Digital

Kudos to bring original radio shows to Spotify

By | Published on Thursday 13 May 2010

Independent music distributor Kudos Records is setting up a new digital platform that will utilise Spotify to enable bedroom presenters to legally webcast their own online radio shows with music without having to worry about PRS and label licences. 

Basically, Kudos will distribute spoken word links on behalf of said presenters in the same way they distribute music tracks, making them available to the Spotify catalogue. Utilising Kudos’ proprietary Playdio system, presenters can then set up playlists that include all the spoken word links that belong on one ‘show’ and the music that is meant to be heard each link. Listeners set the playlist in motion and hear it as if it was a radio show. Which is simple but clever, don’t you think?

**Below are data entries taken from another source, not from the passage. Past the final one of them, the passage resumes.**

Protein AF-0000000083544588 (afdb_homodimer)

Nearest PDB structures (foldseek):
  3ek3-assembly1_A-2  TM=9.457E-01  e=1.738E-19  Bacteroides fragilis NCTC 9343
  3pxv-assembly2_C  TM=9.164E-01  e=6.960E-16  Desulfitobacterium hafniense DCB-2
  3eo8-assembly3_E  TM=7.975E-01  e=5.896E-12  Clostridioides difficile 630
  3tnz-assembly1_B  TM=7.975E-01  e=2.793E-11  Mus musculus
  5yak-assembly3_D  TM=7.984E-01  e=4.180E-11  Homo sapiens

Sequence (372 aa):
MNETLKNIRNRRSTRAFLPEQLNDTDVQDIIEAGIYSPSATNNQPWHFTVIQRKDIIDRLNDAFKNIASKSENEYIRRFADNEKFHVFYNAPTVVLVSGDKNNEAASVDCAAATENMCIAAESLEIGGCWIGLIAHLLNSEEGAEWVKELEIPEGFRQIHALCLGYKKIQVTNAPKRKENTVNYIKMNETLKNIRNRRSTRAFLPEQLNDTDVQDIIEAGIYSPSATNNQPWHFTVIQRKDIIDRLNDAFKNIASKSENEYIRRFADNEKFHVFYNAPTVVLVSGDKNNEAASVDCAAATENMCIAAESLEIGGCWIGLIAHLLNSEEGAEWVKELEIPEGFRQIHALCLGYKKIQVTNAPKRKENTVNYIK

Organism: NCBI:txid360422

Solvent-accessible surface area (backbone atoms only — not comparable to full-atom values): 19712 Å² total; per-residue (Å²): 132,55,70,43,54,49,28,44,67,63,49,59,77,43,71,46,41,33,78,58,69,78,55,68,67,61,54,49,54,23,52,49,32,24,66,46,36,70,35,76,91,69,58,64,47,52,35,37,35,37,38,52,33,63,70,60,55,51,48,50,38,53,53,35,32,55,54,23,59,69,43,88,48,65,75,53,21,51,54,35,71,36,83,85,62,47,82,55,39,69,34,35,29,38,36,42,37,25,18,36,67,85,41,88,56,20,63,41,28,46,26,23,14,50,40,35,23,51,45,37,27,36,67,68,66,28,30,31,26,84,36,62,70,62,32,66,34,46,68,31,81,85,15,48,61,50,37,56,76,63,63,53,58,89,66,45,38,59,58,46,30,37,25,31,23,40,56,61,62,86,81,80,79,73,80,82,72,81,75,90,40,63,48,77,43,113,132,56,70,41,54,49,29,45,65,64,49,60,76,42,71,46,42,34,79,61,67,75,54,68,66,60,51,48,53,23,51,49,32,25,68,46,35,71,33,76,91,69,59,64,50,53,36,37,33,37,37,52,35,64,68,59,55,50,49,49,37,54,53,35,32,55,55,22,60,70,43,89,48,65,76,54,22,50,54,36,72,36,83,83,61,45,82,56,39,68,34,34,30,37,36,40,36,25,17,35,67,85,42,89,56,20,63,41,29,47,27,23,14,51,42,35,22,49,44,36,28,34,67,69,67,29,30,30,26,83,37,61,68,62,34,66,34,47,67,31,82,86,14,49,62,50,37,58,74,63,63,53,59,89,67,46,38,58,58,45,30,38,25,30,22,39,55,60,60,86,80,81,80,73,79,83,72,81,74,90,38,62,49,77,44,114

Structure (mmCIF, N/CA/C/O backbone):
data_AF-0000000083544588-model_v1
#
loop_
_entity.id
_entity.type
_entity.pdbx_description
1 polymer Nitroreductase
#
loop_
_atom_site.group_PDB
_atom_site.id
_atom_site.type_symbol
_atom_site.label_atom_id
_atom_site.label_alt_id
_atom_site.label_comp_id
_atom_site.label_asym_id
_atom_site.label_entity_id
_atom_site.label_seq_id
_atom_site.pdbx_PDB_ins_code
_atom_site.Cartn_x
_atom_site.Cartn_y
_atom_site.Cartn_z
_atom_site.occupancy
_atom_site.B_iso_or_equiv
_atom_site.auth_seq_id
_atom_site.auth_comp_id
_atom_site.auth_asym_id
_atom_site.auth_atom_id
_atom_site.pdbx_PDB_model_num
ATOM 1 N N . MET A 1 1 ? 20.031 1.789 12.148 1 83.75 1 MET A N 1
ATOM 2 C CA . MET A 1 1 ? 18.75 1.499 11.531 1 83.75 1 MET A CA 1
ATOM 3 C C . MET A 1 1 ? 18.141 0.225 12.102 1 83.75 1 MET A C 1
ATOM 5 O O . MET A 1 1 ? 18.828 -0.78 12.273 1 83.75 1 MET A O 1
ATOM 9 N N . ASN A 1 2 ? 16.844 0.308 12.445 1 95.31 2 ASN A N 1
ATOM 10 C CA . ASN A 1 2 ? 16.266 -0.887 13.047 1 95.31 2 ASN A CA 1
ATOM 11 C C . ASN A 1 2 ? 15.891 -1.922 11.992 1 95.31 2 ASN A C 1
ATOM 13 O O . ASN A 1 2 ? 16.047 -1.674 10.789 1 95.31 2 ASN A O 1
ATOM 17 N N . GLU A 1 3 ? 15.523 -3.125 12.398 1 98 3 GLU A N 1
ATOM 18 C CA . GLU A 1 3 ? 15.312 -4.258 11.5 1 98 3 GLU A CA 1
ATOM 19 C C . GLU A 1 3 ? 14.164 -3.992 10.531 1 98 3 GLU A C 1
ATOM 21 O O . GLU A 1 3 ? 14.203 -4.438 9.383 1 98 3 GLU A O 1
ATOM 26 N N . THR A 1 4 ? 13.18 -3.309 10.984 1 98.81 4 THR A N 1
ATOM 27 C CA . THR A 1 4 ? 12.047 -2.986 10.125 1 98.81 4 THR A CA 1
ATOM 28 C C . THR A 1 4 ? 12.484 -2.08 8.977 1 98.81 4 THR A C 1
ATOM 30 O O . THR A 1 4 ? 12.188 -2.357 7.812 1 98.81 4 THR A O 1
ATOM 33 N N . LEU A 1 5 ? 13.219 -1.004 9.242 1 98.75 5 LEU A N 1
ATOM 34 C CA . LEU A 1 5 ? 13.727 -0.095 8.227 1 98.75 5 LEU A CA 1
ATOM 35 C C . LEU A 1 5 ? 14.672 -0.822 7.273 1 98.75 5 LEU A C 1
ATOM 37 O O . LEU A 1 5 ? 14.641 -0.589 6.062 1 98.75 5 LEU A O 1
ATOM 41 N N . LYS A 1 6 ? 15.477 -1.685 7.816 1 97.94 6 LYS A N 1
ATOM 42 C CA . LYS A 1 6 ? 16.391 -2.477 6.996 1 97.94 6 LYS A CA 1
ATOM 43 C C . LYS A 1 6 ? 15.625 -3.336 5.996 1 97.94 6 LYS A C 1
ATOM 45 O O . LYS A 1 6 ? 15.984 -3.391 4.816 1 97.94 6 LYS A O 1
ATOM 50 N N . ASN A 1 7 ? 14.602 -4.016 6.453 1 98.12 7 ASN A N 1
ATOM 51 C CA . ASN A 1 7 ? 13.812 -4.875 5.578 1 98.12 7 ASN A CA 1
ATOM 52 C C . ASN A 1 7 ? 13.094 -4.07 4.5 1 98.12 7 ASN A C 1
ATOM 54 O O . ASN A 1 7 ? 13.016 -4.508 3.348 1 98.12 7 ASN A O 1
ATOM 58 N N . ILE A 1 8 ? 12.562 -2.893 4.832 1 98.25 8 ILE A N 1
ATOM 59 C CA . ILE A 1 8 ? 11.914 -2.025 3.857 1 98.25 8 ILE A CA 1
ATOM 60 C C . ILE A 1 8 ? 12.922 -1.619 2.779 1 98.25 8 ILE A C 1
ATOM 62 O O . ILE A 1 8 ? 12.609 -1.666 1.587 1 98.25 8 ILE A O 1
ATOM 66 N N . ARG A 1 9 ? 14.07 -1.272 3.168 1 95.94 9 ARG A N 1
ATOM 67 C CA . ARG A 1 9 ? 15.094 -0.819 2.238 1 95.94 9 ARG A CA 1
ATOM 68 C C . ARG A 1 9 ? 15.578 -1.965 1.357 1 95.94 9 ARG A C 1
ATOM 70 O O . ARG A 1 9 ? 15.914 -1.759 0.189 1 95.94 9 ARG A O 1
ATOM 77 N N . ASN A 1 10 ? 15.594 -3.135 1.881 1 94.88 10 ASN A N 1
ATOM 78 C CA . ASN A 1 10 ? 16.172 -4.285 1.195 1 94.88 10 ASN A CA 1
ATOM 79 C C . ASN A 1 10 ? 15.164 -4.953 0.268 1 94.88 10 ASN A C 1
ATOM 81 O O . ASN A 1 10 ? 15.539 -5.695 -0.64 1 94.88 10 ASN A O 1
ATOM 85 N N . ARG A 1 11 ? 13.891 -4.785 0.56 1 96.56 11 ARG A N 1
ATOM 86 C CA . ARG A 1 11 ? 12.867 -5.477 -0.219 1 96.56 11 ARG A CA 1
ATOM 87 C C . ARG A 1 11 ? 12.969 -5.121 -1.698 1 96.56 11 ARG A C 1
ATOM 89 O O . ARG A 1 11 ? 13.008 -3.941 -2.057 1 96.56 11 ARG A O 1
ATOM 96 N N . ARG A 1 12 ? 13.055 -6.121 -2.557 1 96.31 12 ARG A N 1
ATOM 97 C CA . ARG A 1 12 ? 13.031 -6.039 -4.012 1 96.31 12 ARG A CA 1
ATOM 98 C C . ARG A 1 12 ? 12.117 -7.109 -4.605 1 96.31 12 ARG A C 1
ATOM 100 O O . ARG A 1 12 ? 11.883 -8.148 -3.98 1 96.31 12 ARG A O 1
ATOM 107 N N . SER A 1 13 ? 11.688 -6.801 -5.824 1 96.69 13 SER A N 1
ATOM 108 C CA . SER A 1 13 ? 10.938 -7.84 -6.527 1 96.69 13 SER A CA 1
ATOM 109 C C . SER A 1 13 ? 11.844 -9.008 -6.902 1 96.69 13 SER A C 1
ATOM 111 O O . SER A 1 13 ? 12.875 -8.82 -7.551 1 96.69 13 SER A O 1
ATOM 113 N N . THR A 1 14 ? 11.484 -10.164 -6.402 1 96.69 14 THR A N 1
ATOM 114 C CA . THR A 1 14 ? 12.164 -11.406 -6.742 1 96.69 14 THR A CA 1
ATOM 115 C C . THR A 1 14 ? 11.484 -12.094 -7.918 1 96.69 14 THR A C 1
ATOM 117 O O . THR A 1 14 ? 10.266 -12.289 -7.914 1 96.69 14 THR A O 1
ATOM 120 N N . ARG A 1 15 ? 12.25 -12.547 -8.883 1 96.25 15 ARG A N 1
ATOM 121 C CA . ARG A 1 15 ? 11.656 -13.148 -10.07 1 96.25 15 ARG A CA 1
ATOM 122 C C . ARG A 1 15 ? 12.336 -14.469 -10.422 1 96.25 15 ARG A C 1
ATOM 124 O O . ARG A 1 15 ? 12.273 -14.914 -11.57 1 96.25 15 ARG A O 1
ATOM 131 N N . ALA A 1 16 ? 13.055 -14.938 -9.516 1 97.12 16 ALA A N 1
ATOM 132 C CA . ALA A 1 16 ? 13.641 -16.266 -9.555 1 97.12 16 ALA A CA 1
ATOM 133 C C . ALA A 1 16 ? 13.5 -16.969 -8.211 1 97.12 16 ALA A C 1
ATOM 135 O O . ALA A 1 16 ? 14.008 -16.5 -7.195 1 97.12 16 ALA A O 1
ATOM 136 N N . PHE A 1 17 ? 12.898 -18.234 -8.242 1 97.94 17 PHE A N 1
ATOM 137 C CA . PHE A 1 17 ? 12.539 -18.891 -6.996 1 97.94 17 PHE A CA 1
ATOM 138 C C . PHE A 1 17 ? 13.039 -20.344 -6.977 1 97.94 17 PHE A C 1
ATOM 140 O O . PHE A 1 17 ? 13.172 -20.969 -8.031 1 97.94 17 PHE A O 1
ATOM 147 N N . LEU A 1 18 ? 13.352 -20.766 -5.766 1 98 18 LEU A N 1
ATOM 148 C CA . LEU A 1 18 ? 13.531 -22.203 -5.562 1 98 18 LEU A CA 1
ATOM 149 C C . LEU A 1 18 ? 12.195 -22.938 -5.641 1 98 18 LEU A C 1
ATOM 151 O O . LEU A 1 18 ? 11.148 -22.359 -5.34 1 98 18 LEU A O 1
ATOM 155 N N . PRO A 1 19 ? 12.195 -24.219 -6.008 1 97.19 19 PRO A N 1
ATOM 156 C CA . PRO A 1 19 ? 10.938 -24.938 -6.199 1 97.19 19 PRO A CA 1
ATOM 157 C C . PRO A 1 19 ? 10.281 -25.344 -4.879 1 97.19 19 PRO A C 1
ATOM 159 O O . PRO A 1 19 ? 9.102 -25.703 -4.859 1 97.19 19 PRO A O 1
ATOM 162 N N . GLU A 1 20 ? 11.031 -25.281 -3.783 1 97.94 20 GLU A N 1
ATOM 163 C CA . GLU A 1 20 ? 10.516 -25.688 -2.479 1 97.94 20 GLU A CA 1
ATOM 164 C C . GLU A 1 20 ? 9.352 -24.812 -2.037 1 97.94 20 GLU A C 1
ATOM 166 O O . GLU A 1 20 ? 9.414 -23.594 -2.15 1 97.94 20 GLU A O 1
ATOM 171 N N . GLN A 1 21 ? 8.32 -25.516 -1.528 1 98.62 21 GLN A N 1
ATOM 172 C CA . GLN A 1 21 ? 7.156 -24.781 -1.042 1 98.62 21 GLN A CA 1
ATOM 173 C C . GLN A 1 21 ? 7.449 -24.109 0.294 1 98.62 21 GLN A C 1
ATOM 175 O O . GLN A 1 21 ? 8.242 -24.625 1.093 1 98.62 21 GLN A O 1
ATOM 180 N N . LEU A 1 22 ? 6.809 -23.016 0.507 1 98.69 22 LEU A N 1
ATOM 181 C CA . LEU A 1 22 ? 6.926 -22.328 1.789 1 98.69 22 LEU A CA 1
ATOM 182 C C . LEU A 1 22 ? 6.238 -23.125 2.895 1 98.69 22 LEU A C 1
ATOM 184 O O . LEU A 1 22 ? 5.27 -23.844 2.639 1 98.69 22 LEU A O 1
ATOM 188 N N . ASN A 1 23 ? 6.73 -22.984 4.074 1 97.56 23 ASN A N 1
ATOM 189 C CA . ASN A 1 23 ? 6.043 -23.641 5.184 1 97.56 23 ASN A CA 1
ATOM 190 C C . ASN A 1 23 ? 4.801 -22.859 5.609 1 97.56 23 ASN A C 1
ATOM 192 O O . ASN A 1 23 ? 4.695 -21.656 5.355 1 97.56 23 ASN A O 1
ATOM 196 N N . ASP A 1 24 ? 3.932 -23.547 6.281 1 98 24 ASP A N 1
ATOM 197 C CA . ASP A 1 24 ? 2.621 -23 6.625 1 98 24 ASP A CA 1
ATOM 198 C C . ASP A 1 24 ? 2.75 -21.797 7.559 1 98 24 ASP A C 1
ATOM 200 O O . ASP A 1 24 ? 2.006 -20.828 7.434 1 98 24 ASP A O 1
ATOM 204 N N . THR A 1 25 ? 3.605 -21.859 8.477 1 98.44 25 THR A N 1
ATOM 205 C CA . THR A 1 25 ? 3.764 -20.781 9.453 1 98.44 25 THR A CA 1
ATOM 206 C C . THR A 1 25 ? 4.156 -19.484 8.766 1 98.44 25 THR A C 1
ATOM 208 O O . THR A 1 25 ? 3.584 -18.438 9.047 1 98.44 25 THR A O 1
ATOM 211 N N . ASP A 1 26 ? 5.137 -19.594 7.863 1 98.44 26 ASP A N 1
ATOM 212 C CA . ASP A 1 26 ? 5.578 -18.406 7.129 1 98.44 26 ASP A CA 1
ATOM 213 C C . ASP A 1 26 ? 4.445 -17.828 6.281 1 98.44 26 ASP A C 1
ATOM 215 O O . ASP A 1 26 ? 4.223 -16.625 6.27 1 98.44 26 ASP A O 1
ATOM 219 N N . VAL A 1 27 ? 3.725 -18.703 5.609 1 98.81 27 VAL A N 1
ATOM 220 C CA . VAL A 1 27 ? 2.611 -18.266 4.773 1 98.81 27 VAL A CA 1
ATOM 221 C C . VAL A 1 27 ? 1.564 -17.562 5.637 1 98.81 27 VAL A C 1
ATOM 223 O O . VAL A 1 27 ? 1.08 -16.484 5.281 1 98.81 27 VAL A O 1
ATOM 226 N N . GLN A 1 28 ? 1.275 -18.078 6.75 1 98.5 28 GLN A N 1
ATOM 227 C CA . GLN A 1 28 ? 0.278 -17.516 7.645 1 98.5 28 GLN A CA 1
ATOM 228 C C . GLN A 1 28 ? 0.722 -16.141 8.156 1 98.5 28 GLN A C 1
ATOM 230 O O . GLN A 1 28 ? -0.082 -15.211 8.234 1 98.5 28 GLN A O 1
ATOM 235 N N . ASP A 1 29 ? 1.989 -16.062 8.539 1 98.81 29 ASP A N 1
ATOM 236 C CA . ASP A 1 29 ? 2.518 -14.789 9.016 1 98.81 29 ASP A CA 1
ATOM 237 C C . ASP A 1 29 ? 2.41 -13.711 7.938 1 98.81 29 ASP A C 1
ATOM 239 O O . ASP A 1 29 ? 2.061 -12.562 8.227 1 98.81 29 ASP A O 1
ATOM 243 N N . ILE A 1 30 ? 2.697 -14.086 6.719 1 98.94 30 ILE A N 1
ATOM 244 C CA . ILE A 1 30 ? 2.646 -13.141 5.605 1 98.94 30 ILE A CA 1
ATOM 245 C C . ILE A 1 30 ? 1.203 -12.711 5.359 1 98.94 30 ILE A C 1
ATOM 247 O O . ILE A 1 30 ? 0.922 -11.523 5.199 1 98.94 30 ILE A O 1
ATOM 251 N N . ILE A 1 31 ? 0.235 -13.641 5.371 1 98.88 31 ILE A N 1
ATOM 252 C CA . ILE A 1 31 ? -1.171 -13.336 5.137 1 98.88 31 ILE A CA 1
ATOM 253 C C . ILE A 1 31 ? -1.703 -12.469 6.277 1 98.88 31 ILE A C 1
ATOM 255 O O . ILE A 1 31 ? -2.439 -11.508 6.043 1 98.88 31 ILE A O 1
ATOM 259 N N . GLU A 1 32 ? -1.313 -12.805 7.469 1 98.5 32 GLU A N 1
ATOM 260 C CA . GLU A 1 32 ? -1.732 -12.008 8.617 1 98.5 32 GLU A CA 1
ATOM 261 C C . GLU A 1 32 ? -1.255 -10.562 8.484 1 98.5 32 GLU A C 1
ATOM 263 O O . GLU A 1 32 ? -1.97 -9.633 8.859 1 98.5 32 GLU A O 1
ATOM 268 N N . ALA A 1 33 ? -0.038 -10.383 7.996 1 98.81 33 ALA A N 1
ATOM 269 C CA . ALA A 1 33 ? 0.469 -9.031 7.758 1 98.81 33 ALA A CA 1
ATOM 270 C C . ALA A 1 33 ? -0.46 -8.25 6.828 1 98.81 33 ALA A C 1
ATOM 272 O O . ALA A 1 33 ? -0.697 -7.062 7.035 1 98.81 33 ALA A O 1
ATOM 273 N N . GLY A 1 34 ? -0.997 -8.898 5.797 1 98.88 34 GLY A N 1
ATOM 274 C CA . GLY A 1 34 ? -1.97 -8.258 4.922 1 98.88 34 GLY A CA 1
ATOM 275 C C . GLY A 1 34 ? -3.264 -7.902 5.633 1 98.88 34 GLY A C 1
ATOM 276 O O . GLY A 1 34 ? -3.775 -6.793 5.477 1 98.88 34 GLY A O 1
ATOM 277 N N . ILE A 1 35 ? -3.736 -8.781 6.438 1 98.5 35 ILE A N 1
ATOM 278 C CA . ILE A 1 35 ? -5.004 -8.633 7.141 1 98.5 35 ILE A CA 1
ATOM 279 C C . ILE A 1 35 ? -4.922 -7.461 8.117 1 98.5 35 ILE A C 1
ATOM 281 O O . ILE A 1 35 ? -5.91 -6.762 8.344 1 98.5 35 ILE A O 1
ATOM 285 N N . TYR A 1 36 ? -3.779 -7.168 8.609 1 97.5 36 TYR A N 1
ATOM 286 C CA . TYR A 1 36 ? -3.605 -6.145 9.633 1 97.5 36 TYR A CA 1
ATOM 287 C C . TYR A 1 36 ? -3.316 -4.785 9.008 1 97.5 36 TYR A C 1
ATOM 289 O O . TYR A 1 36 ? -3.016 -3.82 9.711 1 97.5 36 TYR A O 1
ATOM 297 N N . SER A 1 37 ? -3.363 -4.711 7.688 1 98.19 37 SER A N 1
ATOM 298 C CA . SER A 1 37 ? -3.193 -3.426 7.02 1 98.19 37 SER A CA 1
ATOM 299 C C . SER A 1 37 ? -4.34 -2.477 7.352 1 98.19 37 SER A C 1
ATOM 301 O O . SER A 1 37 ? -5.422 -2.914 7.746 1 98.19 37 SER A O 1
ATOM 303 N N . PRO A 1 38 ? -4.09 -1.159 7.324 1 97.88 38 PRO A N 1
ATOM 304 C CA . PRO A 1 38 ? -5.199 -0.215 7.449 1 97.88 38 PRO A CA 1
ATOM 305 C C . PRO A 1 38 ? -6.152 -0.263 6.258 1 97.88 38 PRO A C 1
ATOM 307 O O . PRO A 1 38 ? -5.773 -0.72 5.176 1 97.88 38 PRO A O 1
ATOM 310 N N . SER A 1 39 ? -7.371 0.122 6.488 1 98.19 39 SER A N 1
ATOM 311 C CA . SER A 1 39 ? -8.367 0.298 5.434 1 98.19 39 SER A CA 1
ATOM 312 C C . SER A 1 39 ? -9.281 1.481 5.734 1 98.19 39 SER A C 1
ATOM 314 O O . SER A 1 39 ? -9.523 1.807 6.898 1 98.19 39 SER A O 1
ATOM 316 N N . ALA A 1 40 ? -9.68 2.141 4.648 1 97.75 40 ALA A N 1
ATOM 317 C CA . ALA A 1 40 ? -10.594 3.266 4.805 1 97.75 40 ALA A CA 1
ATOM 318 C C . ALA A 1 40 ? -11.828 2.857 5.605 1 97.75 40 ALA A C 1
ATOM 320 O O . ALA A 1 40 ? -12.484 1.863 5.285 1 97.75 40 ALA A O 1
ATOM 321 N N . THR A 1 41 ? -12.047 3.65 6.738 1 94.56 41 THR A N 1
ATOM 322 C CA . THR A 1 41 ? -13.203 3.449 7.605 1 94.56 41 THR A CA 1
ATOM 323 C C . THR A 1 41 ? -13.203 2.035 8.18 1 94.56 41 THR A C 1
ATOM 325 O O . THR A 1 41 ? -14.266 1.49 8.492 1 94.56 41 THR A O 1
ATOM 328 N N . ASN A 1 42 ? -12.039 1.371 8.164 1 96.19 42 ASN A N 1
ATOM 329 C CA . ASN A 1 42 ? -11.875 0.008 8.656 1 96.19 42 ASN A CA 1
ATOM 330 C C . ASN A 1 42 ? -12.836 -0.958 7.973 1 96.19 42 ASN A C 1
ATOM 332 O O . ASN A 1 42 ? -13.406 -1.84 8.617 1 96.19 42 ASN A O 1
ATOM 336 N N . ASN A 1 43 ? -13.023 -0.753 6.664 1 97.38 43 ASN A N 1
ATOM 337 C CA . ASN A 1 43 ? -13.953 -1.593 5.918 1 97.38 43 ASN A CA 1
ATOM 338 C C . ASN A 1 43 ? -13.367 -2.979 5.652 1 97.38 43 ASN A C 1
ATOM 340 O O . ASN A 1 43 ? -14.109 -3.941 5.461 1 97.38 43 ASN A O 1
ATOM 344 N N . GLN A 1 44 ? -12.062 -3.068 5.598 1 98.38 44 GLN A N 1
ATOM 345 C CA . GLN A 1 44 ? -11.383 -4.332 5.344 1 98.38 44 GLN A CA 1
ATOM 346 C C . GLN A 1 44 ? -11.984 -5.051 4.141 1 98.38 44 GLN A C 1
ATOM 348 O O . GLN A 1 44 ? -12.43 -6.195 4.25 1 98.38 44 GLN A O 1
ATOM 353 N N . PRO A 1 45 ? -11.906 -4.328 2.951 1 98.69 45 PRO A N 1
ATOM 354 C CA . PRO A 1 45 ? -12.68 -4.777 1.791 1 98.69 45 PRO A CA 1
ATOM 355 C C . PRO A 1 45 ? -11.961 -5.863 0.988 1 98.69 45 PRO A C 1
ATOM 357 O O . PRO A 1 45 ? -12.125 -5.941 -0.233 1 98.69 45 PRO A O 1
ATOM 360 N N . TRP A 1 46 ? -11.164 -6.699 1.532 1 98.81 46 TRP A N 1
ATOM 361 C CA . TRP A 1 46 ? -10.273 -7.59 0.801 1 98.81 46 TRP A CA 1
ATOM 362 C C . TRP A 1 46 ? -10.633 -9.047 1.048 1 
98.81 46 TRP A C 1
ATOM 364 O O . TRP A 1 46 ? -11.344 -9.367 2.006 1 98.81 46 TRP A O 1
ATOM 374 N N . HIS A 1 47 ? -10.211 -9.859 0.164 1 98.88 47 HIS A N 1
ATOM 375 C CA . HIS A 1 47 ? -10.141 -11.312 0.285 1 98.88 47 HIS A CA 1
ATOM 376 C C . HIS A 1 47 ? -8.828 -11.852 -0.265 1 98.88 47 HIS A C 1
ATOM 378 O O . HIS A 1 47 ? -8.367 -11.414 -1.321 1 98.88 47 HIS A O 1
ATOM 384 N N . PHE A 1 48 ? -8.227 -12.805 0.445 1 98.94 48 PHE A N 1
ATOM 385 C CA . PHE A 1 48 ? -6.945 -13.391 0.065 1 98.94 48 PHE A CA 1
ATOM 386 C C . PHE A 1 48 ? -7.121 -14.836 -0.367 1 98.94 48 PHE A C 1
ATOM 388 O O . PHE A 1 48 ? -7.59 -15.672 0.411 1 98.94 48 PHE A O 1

And because the presenters links will be distributed via Spotify in the same way as music tracks, the presenters will be due the same albeit nominal royalty that an independently distributed artist gets whenever their content is streamed.

There are, of course, weaknesses with the proposed Playdio system. 

If listeners access a ‘show’ using the free version of Spotify random ads will appear, and while ads on radio shows aren’t out of place per se, it will seem odd if the DJ says “now some Jedward” and then an ad kicks in. The ad might be a blessed release in that example, but in normal circumstances Spotify’s ads might prove to be even more irritating than normal if they break what should be a seamless link. 

Plus even where ads aren’t a factor, there are likely to be moments of silence as spoken word tracks make way for music tracks make way for spoken word tracks. And it’s not clear how quickly new programmes could be entered into the Spotify system going through the traditional distribution route. 

Still, if Spotify could be persuaded to create some way by which a playlist maker could control where ads appear, and if the Spotify player ever gets the sort of cross-fade function available in iTunes, and if they would fast track such spoken word content, all those problems might be overcome. 

And, even with those slight issues, the whole Playdio thing is definitely interesting. Former and current BBC presenters Phill Jupitus, Peter Curran and Mark Webster obviously think so, because they’ll be among the first to make Playdio shows. 

Kudos Records MD Danny Ryan told CMU: “We are always keen to work with service providers to find new and interesting ways to reach the consumer. Adding value to legal services is the key way our industry can successfully compete with file sharing and torrents”.

In other Spotify news, the streaming music service yesterday updated its iPhone app to incorporate some of the social networking functionality recently added to the main PC-based player. The iPhone app only works, of course, for premium users of the streaming music service.